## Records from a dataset
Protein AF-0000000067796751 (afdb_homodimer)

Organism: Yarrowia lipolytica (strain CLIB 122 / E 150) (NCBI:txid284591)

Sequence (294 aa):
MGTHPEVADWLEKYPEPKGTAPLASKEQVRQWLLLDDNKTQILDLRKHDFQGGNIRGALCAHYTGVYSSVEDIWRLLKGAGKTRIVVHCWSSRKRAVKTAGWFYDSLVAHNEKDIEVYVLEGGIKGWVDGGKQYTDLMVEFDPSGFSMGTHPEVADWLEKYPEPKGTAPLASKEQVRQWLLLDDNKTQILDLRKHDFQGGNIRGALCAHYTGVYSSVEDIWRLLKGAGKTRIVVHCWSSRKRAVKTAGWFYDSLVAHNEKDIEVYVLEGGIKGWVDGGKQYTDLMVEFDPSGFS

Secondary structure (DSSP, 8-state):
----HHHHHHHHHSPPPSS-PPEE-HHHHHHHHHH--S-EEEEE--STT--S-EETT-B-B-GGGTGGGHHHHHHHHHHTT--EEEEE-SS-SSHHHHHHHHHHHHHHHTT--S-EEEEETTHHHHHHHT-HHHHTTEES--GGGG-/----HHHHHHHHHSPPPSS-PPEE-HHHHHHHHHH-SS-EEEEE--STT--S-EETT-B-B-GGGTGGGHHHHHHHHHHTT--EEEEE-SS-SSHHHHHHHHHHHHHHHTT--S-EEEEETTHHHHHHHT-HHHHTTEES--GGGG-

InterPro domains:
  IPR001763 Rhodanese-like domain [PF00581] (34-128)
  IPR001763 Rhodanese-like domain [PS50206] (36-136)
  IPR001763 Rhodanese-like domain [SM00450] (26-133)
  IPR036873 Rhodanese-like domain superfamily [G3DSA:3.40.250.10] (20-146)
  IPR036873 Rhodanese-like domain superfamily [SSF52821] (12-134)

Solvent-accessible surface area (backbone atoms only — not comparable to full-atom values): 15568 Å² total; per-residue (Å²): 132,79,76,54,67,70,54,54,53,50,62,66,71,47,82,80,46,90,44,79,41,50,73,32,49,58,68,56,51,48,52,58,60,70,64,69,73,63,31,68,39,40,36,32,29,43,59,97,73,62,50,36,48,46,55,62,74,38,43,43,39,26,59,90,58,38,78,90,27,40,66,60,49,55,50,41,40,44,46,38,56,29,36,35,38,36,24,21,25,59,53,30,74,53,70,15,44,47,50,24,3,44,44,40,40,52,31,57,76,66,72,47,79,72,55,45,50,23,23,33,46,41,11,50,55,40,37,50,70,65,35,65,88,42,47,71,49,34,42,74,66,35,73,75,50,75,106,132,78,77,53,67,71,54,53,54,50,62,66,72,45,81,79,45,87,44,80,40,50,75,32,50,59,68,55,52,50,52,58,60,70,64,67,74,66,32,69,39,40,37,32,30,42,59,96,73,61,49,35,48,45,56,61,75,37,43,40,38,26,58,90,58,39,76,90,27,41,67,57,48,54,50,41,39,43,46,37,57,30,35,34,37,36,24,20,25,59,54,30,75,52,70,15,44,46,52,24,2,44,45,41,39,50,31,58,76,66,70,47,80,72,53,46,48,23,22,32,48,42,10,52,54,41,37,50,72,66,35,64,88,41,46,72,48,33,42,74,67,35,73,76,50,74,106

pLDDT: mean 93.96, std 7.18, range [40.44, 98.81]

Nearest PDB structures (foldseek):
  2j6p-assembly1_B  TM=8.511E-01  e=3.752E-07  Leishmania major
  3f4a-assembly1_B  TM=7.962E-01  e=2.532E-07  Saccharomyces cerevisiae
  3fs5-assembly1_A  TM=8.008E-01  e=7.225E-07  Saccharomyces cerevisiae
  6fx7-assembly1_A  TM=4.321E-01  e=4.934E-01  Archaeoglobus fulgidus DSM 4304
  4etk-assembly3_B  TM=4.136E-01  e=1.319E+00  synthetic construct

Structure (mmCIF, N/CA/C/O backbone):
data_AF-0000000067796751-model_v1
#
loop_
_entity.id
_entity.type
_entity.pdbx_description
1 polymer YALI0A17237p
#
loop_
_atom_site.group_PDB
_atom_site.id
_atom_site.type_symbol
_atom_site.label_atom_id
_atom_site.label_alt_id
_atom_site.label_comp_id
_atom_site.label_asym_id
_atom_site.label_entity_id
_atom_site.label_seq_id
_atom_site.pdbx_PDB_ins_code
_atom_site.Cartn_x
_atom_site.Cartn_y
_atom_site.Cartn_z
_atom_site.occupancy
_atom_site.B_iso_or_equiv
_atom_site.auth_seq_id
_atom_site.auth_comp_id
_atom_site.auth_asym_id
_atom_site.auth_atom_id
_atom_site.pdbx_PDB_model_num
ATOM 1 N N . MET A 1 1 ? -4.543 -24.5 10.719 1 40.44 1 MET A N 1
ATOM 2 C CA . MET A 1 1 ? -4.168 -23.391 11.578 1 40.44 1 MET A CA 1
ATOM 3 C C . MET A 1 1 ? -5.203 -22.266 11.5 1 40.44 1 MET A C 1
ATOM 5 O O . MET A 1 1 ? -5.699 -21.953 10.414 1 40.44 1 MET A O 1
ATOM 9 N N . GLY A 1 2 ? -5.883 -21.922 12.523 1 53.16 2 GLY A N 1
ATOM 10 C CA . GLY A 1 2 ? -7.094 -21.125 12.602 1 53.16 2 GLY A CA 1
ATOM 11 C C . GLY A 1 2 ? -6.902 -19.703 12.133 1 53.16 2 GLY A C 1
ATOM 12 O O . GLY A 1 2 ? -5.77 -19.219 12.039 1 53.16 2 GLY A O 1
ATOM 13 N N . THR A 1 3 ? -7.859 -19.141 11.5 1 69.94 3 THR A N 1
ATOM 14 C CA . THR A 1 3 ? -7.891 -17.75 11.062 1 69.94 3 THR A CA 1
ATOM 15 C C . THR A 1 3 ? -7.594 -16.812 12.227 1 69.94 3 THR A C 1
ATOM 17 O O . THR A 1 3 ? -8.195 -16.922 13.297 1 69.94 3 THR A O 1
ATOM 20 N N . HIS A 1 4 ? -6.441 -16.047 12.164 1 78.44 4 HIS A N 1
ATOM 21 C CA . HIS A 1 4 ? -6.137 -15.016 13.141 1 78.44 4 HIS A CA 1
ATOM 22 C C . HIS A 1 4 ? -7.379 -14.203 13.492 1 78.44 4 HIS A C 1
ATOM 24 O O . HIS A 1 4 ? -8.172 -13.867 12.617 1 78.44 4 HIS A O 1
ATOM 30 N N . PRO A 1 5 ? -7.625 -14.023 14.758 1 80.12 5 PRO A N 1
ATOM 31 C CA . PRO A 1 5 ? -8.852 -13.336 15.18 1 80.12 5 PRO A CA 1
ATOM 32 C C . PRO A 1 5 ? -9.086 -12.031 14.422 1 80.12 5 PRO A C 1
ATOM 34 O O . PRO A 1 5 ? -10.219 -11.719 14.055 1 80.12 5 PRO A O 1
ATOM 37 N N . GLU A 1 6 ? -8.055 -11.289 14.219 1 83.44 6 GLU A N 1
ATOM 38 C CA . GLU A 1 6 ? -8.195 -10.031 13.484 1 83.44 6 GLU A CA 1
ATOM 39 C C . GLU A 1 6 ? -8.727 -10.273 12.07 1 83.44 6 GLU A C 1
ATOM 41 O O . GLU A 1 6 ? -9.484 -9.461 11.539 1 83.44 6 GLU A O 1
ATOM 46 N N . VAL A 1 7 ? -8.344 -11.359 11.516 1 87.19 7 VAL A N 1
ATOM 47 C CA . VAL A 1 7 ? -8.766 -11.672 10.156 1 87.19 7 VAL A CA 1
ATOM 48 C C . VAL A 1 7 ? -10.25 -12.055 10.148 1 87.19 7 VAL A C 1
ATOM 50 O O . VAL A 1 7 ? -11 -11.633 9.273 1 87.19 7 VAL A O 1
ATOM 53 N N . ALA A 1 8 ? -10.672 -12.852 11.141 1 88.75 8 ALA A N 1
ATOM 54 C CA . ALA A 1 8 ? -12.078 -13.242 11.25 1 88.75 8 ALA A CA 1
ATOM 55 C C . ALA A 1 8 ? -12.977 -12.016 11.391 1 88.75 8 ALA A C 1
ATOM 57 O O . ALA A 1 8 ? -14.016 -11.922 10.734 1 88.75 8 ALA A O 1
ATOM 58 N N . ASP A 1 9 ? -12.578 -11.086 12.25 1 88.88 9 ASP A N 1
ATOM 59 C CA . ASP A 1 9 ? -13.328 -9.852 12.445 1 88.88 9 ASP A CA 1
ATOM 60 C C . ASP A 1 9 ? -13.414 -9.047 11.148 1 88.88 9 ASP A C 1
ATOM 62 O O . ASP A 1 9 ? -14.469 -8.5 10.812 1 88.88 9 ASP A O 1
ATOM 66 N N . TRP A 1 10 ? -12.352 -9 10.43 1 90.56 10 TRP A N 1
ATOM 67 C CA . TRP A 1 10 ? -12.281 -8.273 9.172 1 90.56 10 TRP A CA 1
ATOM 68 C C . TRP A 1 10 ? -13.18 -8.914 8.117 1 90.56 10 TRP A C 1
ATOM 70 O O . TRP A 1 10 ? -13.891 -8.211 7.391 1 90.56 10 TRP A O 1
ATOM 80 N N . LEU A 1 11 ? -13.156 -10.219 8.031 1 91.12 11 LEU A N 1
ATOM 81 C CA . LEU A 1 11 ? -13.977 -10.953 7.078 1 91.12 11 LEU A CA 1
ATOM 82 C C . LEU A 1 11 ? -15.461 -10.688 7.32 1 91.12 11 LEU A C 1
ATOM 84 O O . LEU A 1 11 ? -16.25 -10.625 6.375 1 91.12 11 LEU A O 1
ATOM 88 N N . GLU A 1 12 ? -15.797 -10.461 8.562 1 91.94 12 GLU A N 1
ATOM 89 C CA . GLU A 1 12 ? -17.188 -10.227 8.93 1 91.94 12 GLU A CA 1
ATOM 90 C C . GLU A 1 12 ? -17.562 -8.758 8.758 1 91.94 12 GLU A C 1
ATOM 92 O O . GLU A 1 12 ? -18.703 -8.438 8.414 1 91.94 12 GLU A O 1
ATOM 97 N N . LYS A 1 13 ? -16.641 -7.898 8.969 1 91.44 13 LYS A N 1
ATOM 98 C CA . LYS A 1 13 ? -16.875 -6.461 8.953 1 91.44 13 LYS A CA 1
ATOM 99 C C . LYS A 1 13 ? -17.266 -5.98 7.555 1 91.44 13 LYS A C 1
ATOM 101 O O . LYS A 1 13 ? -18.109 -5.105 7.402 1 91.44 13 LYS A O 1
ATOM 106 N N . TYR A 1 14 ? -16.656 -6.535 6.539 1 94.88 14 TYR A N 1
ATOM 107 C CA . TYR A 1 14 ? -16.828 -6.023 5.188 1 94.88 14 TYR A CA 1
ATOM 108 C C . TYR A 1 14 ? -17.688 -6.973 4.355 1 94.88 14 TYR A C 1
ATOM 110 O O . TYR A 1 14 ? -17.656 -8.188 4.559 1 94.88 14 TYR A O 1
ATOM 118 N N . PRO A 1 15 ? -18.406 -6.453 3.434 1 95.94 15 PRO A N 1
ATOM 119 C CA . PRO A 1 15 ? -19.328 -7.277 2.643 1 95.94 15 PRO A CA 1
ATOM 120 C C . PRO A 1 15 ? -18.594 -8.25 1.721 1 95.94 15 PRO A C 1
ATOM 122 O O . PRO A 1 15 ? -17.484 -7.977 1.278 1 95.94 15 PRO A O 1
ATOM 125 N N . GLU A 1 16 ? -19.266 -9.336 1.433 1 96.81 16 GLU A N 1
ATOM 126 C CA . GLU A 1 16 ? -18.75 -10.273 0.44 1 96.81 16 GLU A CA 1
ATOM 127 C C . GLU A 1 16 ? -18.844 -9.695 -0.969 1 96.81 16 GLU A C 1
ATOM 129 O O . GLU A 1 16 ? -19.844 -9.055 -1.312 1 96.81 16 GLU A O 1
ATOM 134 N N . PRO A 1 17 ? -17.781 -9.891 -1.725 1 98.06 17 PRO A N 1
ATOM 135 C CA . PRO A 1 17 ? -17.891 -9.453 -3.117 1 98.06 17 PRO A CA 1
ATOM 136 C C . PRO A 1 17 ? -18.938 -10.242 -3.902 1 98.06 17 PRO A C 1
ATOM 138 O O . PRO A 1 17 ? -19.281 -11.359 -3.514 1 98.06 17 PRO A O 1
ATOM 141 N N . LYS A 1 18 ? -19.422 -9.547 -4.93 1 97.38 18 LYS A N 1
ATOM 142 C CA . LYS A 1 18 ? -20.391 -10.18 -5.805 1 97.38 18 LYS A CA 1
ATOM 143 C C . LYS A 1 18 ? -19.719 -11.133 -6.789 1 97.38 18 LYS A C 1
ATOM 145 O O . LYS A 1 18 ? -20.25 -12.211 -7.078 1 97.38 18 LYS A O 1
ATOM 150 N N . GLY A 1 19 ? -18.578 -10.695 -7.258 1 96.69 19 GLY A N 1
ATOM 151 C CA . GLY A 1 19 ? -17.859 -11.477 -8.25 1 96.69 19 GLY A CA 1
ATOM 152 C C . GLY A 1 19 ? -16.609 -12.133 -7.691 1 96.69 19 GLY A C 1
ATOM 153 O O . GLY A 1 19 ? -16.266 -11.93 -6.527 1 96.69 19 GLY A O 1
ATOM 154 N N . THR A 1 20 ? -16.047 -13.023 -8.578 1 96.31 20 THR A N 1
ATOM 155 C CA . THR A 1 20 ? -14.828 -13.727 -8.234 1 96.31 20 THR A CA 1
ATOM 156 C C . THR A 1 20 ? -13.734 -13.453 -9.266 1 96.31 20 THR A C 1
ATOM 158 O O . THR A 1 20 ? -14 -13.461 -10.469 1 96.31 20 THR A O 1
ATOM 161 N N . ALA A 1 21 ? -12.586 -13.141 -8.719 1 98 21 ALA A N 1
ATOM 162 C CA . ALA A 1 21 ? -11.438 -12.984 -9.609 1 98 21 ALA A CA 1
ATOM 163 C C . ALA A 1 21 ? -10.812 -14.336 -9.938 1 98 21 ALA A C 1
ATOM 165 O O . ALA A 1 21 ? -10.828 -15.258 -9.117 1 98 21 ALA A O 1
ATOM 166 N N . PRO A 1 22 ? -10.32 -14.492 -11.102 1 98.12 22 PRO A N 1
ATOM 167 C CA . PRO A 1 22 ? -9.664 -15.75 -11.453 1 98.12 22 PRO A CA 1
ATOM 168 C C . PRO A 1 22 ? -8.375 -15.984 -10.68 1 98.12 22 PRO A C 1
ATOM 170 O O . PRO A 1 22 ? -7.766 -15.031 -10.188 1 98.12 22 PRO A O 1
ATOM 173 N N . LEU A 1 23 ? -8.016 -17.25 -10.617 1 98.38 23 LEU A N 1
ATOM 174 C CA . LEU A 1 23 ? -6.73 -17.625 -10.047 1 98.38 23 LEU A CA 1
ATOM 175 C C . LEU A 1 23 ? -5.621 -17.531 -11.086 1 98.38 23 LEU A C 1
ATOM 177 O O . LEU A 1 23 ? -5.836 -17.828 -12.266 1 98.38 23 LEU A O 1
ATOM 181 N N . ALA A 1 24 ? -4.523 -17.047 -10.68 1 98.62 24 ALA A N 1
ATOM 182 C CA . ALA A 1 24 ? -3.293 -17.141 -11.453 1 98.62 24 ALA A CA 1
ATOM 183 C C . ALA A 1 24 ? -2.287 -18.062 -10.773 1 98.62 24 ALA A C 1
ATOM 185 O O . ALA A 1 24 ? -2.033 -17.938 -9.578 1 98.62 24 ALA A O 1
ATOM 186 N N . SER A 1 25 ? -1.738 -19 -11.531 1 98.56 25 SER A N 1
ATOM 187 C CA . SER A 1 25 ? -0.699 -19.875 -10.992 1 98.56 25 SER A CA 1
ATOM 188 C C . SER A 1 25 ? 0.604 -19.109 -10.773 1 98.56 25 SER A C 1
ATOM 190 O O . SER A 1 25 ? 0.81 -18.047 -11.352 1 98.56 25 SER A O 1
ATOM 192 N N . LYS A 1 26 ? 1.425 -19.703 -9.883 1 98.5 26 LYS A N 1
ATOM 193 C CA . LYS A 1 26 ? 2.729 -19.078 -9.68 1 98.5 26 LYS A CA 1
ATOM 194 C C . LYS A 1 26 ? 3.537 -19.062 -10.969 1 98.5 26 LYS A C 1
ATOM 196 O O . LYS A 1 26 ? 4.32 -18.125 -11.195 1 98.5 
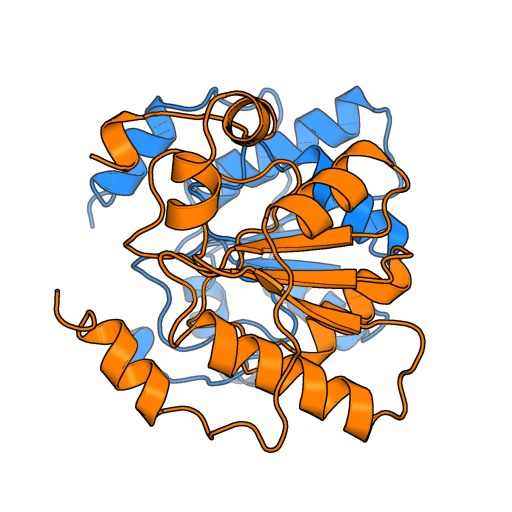26 LYS A O 1
ATOM 201 N N . GLU A 1 27 ? 3.318 -20.031 -11.883 1 98.5 27 GLU A N 1
ATOM 202 C CA . GLU A 1 27 ? 4 -20.062 -13.172 1 98.5 27 GLU A CA 1
ATOM 203 C C . GLU A 1 27 ? 3.568 -18.891 -14.047 1 98.5 27 GLU A C 1
ATOM 205 O O . GLU A 1 27 ? 4.406 -18.219 -14.656 1 98.5 27 GLU A O 1
ATOM 210 N N . GLN A 1 28 ? 2.33 -18.641 -14.062 1 98.25 28 GLN A N 1
ATOM 211 C CA . GLN A 1 28 ? 1.799 -17.531 -14.836 1 98.25 28 GLN A CA 1
ATOM 212 C C . GLN A 1 28 ? 2.326 -16.188 -14.32 1 98.25 28 GLN A C 1
ATOM 214 O O . GLN A 1 28 ? 2.799 -15.359 -15.094 1 98.25 28 GLN A O 1
ATOM 219 N N . VAL A 1 29 ? 2.271 -16 -13.016 1 98.44 29 VAL A N 1
ATOM 220 C CA . VAL A 1 29 ? 2.711 -14.75 -12.414 1 98.44 29 VAL A CA 1
ATOM 221 C C . VAL A 1 29 ? 4.211 -14.57 -12.641 1 98.44 29 VAL A C 1
ATOM 223 O O . VAL A 1 29 ? 4.664 -13.461 -12.953 1 98.44 29 VAL A O 1
ATOM 226 N N . ARG A 1 30 ? 4.965 -15.664 -12.531 1 98.19 30 ARG A N 1
ATOM 227 C CA . ARG A 1 30 ? 6.402 -15.594 -12.781 1 98.19 30 ARG A CA 1
ATOM 228 C C . ARG A 1 30 ? 6.691 -15.133 -14.203 1 98.19 30 ARG A C 1
ATOM 230 O O . ARG A 1 30 ? 7.574 -14.305 -14.422 1 98.19 30 ARG A O 1
ATOM 237 N N . GLN A 1 31 ? 6.008 -15.633 -15.141 1 97.81 31 GLN A N 1
ATOM 238 C CA . GLN A 1 31 ? 6.176 -15.234 -16.531 1 97.81 31 GLN A CA 1
ATOM 239 C C . GLN A 1 31 ? 5.891 -13.75 -16.719 1 97.81 31 GLN A C 1
ATOM 241 O O . GLN A 1 31 ? 6.617 -13.055 -17.422 1 97.81 31 GLN A O 1
ATOM 246 N N . TRP A 1 32 ? 4.82 -13.297 -16.094 1 97.56 32 TRP A N 1
ATOM 247 C CA . TRP A 1 32 ? 4.48 -11.883 -16.172 1 97.56 32 TRP A CA 1
ATOM 248 C C . TRP A 1 32 ? 5.594 -11.016 -15.609 1 97.56 32 TRP A C 1
ATOM 250 O O . TRP A 1 32 ? 5.918 -9.961 -16.172 1 97.56 32 TRP A O 1
ATOM 260 N N . LEU A 1 33 ? 6.195 -11.422 -14.508 1 96.31 33 LEU A N 1
ATOM 261 C CA . LEU A 1 33 ? 7.234 -10.648 -13.844 1 96.31 33 LEU A CA 1
ATOM 262 C C . LEU A 1 33 ? 8.516 -10.633 -14.672 1 96.31 33 LEU A C 1
ATOM 264 O O . LEU A 1 33 ? 9.234 -9.625 -14.695 1 96.31 33 LEU A O 1
ATOM 268 N N . LEU A 1 34 ? 8.781 -11.695 -15.352 1 96.25 34 LEU A N 1
ATOM 269 C CA . LEU A 1 34 ? 10.008 -11.82 -16.141 1 96.25 34 LEU A CA 1
ATOM 270 C C . LEU A 1 34 ? 9.93 -10.977 -17.406 1 96.25 34 LEU A C 1
ATOM 272 O O . LEU A 1 34 ? 10.961 -10.578 -17.953 1 96.25 34 LEU A O 1
ATOM 276 N N . LEU A 1 35 ? 8.711 -10.711 -17.891 1 93.56 35 LEU A N 1
ATOM 277 C CA . LEU A 1 35 ? 8.547 -9.836 -19.047 1 93.56 35 LEU A CA 1
ATOM 278 C C . LEU A 1 35 ? 9.07 -8.43 -18.75 1 93.56 35 LEU A C 1
ATOM 280 O O . LEU A 1 35 ? 9.477 -7.707 -19.656 1 93.56 35 LEU A O 1
ATOM 284 N N . ASP A 1 36 ? 9.062 -7.98 -17.484 1 86.94 36 ASP A N 1
ATOM 285 C CA . ASP A 1 36 ? 9.562 -6.695 -17 1 86.94 36 ASP A CA 1
ATOM 286 C C . ASP A 1 36 ? 8.984 -5.539 -17.812 1 86.94 36 ASP A C 1
ATOM 288 O O . ASP A 1 36 ? 9.719 -4.648 -18.234 1 86.94 36 ASP A O 1
ATOM 292 N N . ASP A 1 37 ? 7.668 -5.641 -18.156 1 90.56 37 ASP A N 1
ATOM 293 C CA . ASP A 1 37 ? 7.012 -4.633 -18.984 1 90.56 37 ASP A CA 1
ATOM 294 C C . ASP A 1 37 ? 6.219 -3.65 -18.125 1 90.56 37 ASP A C 1
ATOM 296 O O . ASP A 1 37 ? 5.457 -2.836 -18.656 1 90.56 37 ASP A O 1
ATOM 300 N N . ASN A 1 38 ? 6.32 -3.742 -16.797 1 90.69 38 ASN A N 1
ATOM 301 C CA . ASN A 1 38 ? 5.703 -2.857 -15.812 1 90.69 38 ASN A CA 1
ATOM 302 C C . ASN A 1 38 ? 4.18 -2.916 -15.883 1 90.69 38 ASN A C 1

## Work instructions
Across the entries, state how many lines contain "Saccharomyces", giving the number only.

## Response to this exercise
2